Twelve minutes from time a Chinese counter-attack led to Liu's second goal and with just seven minutes to go Jian Chen sealed her country's place in next May's World Cup finals with her team's third goal.
"I think we played our heart out but we just weren't good enough tonight in terms of finishing - but in terms of general play we were probably better than we were against Japan, Canada or South Africa," said coach Terry Gregg at full time.
"I think we've done very well here to get this far. We played well in every game but we've only had the breaks in two and we're not good enough to win by right. The players have done very well, there's no shame, the wheels didn't come off and we stuck together. We've lifted our ranking so we should be proud of that."
Ireland play Russia tomorrow morning in their final match of the tournament, which will decide the seventh and eighth places. Earlier in the day England secured their qualification with a 2-1 victory over Russia in the 5th-8th place play-offs.
Ireland: A Vance, K Humphreys, A Thompson, J Stewart, C Craig, R Kohler, J Turner (capt), S Kelleher, C Devine, M Logue, J Burke. Subs: L McVicker, C McMahon, C O'Kelly.

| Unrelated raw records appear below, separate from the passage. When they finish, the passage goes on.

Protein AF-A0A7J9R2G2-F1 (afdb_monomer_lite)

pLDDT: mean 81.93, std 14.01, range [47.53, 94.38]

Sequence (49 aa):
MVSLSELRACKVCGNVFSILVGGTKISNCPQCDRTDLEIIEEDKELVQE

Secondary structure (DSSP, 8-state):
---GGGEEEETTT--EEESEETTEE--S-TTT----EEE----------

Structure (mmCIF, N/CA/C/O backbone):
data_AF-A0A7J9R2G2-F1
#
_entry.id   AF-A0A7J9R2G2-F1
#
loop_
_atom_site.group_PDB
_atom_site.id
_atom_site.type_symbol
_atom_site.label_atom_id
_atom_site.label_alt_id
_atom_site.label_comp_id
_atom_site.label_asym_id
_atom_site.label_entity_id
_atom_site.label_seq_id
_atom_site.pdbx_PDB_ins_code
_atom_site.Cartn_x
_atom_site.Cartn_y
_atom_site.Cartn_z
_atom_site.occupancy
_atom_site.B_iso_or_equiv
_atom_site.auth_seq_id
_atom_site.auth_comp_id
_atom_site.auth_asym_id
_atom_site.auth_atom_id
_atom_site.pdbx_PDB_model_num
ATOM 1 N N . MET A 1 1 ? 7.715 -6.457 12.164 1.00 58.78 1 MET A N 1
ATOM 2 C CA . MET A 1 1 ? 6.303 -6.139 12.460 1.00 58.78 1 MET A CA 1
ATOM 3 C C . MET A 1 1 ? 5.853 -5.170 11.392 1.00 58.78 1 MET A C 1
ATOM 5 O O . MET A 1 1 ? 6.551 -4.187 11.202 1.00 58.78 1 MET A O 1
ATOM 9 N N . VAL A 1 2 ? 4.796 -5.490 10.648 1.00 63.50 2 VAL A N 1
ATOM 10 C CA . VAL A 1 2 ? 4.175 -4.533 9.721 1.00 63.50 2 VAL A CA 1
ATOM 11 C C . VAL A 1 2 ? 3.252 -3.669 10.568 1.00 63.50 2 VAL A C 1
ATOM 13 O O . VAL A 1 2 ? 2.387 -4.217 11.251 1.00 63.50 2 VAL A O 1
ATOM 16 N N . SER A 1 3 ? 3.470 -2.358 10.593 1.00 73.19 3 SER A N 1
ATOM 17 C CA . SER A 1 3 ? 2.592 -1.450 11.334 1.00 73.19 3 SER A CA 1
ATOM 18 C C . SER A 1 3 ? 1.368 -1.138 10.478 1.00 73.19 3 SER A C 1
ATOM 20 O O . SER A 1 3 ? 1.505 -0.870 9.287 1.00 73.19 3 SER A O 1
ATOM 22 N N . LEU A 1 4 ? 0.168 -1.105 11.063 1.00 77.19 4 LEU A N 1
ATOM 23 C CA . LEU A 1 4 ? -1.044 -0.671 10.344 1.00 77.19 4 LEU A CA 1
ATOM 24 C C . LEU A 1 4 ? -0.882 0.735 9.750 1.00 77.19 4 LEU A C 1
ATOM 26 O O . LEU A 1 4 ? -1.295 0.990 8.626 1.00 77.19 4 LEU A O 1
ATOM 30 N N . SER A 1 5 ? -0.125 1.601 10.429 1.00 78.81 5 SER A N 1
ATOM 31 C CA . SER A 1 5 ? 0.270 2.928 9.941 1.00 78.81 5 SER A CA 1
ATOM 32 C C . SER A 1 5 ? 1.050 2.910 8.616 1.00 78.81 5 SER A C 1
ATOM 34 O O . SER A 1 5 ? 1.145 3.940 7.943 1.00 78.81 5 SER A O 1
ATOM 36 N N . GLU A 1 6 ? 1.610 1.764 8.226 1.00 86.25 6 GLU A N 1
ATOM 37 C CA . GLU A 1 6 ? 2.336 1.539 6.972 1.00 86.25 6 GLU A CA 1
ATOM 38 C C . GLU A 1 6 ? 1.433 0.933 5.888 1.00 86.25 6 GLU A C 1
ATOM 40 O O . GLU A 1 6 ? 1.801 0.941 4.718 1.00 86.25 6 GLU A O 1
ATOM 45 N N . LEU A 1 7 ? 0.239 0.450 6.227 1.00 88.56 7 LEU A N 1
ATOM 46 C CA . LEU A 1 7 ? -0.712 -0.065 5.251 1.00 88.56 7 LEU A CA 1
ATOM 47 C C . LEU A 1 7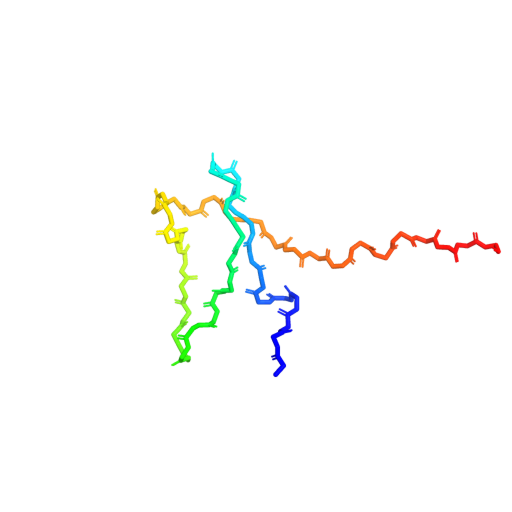 ? -1.493 1.078 4.596 1.00 88.56 7 LEU A C 1
ATOM 49 O O . LEU A 1 7 ? -1.878 2.068 5.228 1.00 88.56 7 LEU A O 1
ATOM 53 N N . ARG A 1 8 ? -1.703 0.956 3.289 1.00 91.38 8 ARG A N 1
ATOM 54 C CA . ARG A 1 8 ? -2.536 1.851 2.493 1.00 91.38 8 ARG A CA 1
ATOM 55 C C . ARG A 1 8 ? -3.526 1.056 1.664 1.00 91.38 8 ARG A C 1
ATOM 57 O O . ARG A 1 8 ? -3.177 0.022 1.098 1.00 91.38 8 ARG A O 1
ATOM 64 N N . ALA A 1 9 ? -4.734 1.589 1.549 1.00 92.38 9 ALA A N 1
ATOM 65 C CA . ALA A 1 9 ? -5.751 1.124 0.617 1.00 92.38 9 ALA A CA 1
ATOM 66 C C . ALA A 1 9 ? -5.854 2.099 -0.559 1.00 92.38 9 ALA A C 1
ATOM 68 O O . ALA A 1 9 ? -5.928 3.310 -0.367 1.00 92.38 9 ALA A O 1
ATOM 69 N N . CYS A 1 10 ? -5.872 1.603 -1.792 1.00 94.38 10 CYS A N 1
ATOM 70 C CA . CYS A 1 10 ? -6.116 2.437 -2.962 1.00 94.38 10 CYS A CA 1
ATOM 71 C C . CYS A 1 10 ? -7.617 2.670 -3.149 1.00 94.38 10 CYS A C 1
ATOM 73 O O . CYS A 1 10 ? -8.360 1.720 -3.387 1.00 94.38 10 CYS A O 1
ATOM 75 N N . LYS A 1 11 ? -8.057 3.933 -3.155 1.00 93.56 11 LYS A N 1
ATOM 76 C CA . LYS A 1 11 ? -9.469 4.302 -3.371 1.00 93.56 11 LYS A CA 1
ATOM 77 C C . LYS A 1 11 ? -9.965 4.022 -4.790 1.00 93.56 11 LYS A C 1
ATOM 79 O O . LYS A 1 11 ? -11.167 3.976 -5.020 1.00 93.56 11 LYS A O 1
ATOM 84 N N . VAL A 1 12 ? -9.048 3.853 -5.745 1.00 93.88 12 VAL A N 1
ATOM 85 C CA . VAL A 1 12 ? -9.387 3.672 -7.165 1.00 93.88 12 VAL A CA 1
ATOM 86 C C . VAL A 1 12 ? -9.602 2.205 -7.516 1.00 93.88 12 VAL A C 1
ATOM 88 O O . VAL A 1 12 ? -10.569 1.878 -8.194 1.00 93.88 12 VAL A O 1
ATOM 91 N N . CYS A 1 13 ? -8.698 1.319 -7.090 1.00 94.00 13 CYS A N 1
ATOM 92 C CA . CYS A 1 13 ? -8.763 -0.106 -7.436 1.00 94.00 13 CYS A CA 1
ATOM 93 C C . CYS A 1 13 ? -9.052 -1.029 -6.244 1.00 94.00 13 CYS A C 1
ATOM 95 O O . CYS A 1 13 ? -9.183 -2.233 -6.441 1.00 94.00 13 CYS A O 1
ATOM 97 N N . GLY A 1 14 ? -9.126 -0.494 -5.022 1.00 90.94 14 GLY A N 1
ATOM 98 C CA . GLY A 1 14 ? -9.359 -1.269 -3.800 1.00 90.94 14 GLY A CA 1
ATOM 99 C C . GLY A 1 14 ? -8.148 -2.063 -3.306 1.00 90.94 14 GLY A C 1
ATOM 100 O O . GLY A 1 14 ? -8.259 -2.782 -2.319 1.00 90.94 14 GLY A O 1
ATOM 101 N N . ASN A 1 15 ? -6.989 -1.956 -3.965 1.00 93.25 15 ASN A N 1
ATOM 102 C CA . ASN A 1 15 ? -5.804 -2.716 -3.579 1.00 93.25 15 ASN A CA 1
ATOM 103 C C . ASN A 1 15 ? -5.244 -2.260 -2.226 1.00 93.25 15 ASN A C 1
ATOM 105 O O . ASN A 1 15 ? -5.063 -1.060 -2.007 1.00 93.25 15 ASN A O 1
ATOM 109 N N . VAL A 1 16 ? -4.887 -3.216 -1.370 1.00 91.62 16 VAL A N 1
ATOM 110 C CA . VAL A 1 16 ? -4.282 -2.973 -0.056 1.00 91.62 16 VAL A CA 1
ATOM 111 C C . VAL A 1 16 ? -2.819 -3.397 -0.080 1.00 91.62 16 VAL A C 1
ATOM 113 O O . VAL A 1 16 ? -2.497 -4.526 -0.444 1.00 91.62 16 VAL A O 1
ATOM 116 N N . PHE A 1 17 ? -1.917 -2.497 0.306 1.00 90.44 17 PHE A N 1
ATOM 117 C CA . PHE A 1 17 ? -0.475 -2.736 0.267 1.00 90.44 17 PHE A CA 1
ATOM 118 C C . PHE A 1 17 ? 0.263 -1.957 1.362 1.00 90.44 17 PHE A C 1
ATOM 120 O O . PHE A 1 17 ? -0.242 -0.967 1.884 1.00 90.44 17 PHE A O 1
ATOM 127 N N . SER A 1 18 ? 1.475 -2.394 1.715 1.00 89.75 18 SER A N 1
ATOM 128 C CA . SER A 1 18 ? 2.354 -1.644 2.623 1.00 89.75 18 SER A CA 1
ATOM 129 C C . SER A 1 18 ? 3.161 -0.608 1.849 1.00 89.75 18 SER A C 1
ATOM 131 O O . SER A 1 18 ? 3.729 -0.931 0.808 1.00 89.75 18 SER A O 1
ATOM 133 N N . ILE A 1 19 ? 3.271 0.615 2.367 1.00 88.69 19 ILE A N 1
ATOM 134 C CA . ILE A 1 19 ? 4.109 1.658 1.763 1.00 88.69 19 ILE A CA 1
ATOM 135 C C . ILE A 1 19 ? 5.593 1.447 2.014 1.00 88.69 19 ILE A C 1
ATOM 137 O O . ILE A 1 19 ? 6.395 2.088 1.347 1.00 88.69 19 ILE A O 1
ATOM 141 N N . LEU A 1 20 ? 5.971 0.599 2.971 1.00 87.12 20 LEU A N 1
ATOM 142 C CA . LEU A 1 20 ? 7.365 0.280 3.250 1.00 87.12 20 LEU A CA 1
ATOM 143 C C . LEU A 1 20 ? 7.673 -1.119 2.732 1.00 87.12 20 LEU A C 1
ATOM 145 O O . LEU A 1 20 ?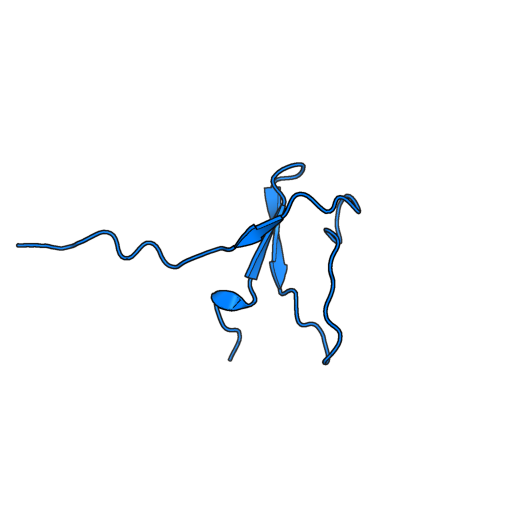 7.297 -2.124 3.335 1.00 87.12 20 LEU A O 1
ATOM 149 N N . VAL A 1 21 ? 8.395 -1.172 1.613 1.00 80.62 21 VAL A N 1
ATOM 150 C CA . VAL A 1 21 ? 8.875 -2.418 1.008 1.00 80.62 21 VAL A CA 1
ATOM 151 C C . VAL A 1 21 ? 10.396 -2.342 0.920 1.00 80.62 21 VAL A C 1
ATOM 153 O O . VAL A 1 21 ? 10.947 -1.510 0.201 1.00 80.62 21 VAL A O 1
ATOM 156 N N . GLY A 1 22 ? 11.093 -3.167 1.708 1.00 77.50 22 GLY A N 1
ATOM 157 C CA . GLY A 1 22 ? 12.561 -3.247 1.684 1.00 77.50 22 GLY A CA 1
ATOM 158 C C . GLY A 1 22 ? 13.289 -1.935 2.017 1.00 77.50 22 GLY A C 1
ATOM 159 O O . GLY A 1 22 ? 14.380 -1.704 1.509 1.00 77.50 22 GLY A O 1
ATOM 160 N N . GLY A 1 23 ? 12.680 -1.052 2.818 1.00 79.38 23 GLY A N 1
ATOM 161 C CA . GLY A 1 23 ? 13.236 0.266 3.166 1.00 79.38 23 GLY A CA 1
ATOM 162 C C . GLY A 1 23 ? 12.917 1.385 2.168 1.00 79.38 23 GLY A C 1
ATOM 163 O O . GLY A 1 23 ? 13.250 2.539 2.425 1.00 79.38 23 GLY A O 1
ATOM 164 N N . THR A 1 24 ? 12.231 1.077 1.064 1.00 81.69 24 THR A N 1
ATOM 165 C CA . THR A 1 24 ? 11.751 2.083 0.109 1.00 81.69 24 THR A CA 1
ATOM 166 C C . THR A 1 24 ? 10.309 2.446 0.424 1.00 81.69 24 THR A C 1
ATOM 168 O O . THR A 1 24 ? 9.469 1.564 0.619 1.00 81.69 24 THR A O 1
ATOM 171 N N . LYS A 1 25 ? 10.023 3.752 0.463 1.00 85.69 25 LYS A N 1
ATOM 172 C CA . LYS A 1 25 ? 8.666 4.269 0.618 1.00 85.69 25 LYS A CA 1
ATOM 173 C C . LYS A 1 25 ? 8.009 4.397 -0.754 1.00 85.69 25 LYS A C 1
ATOM 175 O O . LYS A 1 25 ? 8.460 5.202 -1.565 1.00 85.69 25 LYS A O 1
ATOM 180 N N . ILE A 1 26 ? 6.953 3.630 -1.004 1.00 88.75 26 ILE A N 1
ATOM 181 C CA . ILE A 1 26 ? 6.147 3.748 -2.223 1.00 88.75 26 ILE A CA 1
ATOM 182 C C . ILE A 1 26 ? 4.966 4.697 -2.003 1.00 88.75 26 ILE A C 1
ATOM 184 O O . ILE A 1 26 ? 4.253 4.619 -1.003 1.00 88.75 26 ILE A O 1
ATOM 188 N N . SER A 1 27 ? 4.794 5.617 -2.952 1.00 87.31 27 SER A N 1
ATOM 189 C CA . SER A 1 27 ? 3.792 6.696 -2.915 1.00 87.31 27 SER A CA 1
ATOM 190 C C . SER A 1 27 ? 2.591 6.431 -3.830 1.00 87.31 27 SER A C 1
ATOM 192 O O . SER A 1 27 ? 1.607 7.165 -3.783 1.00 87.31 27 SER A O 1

China: H Ding, H Cheng, D Cai, H Chen, J Chen, Y Wang, Y Liu, L Qin, H Yong (capt), J Wang, J Huang. Subs: J B Chen, C Tang.
9th-12th place play-offs: Japan 5 (A Kato, K Miura, K Minbuta, S Iwao, T Tsuki), Zimbabwe 2 (S Northcroft, W Edwards); Spain 3 (T Motos, N Camon, S Munoz), Canada 2 (L Kopeck 2). 5th-8th place play-offs: England 2 (D Marston-Smith pen, T Cullen), Russia 1 (T Vasioukova); Ireland 0, China 3 (Y Liu 2, JB Chen).
Today's fixtures - Play-offs: 11th-12th: Zimbabwe v Canada, 8.0 a.m.; 9th-10th: Spain v Japan, 10.30 a.m. Semi-finals: South Africa v Scotland, 2.0; India v New Zealand, 4.30.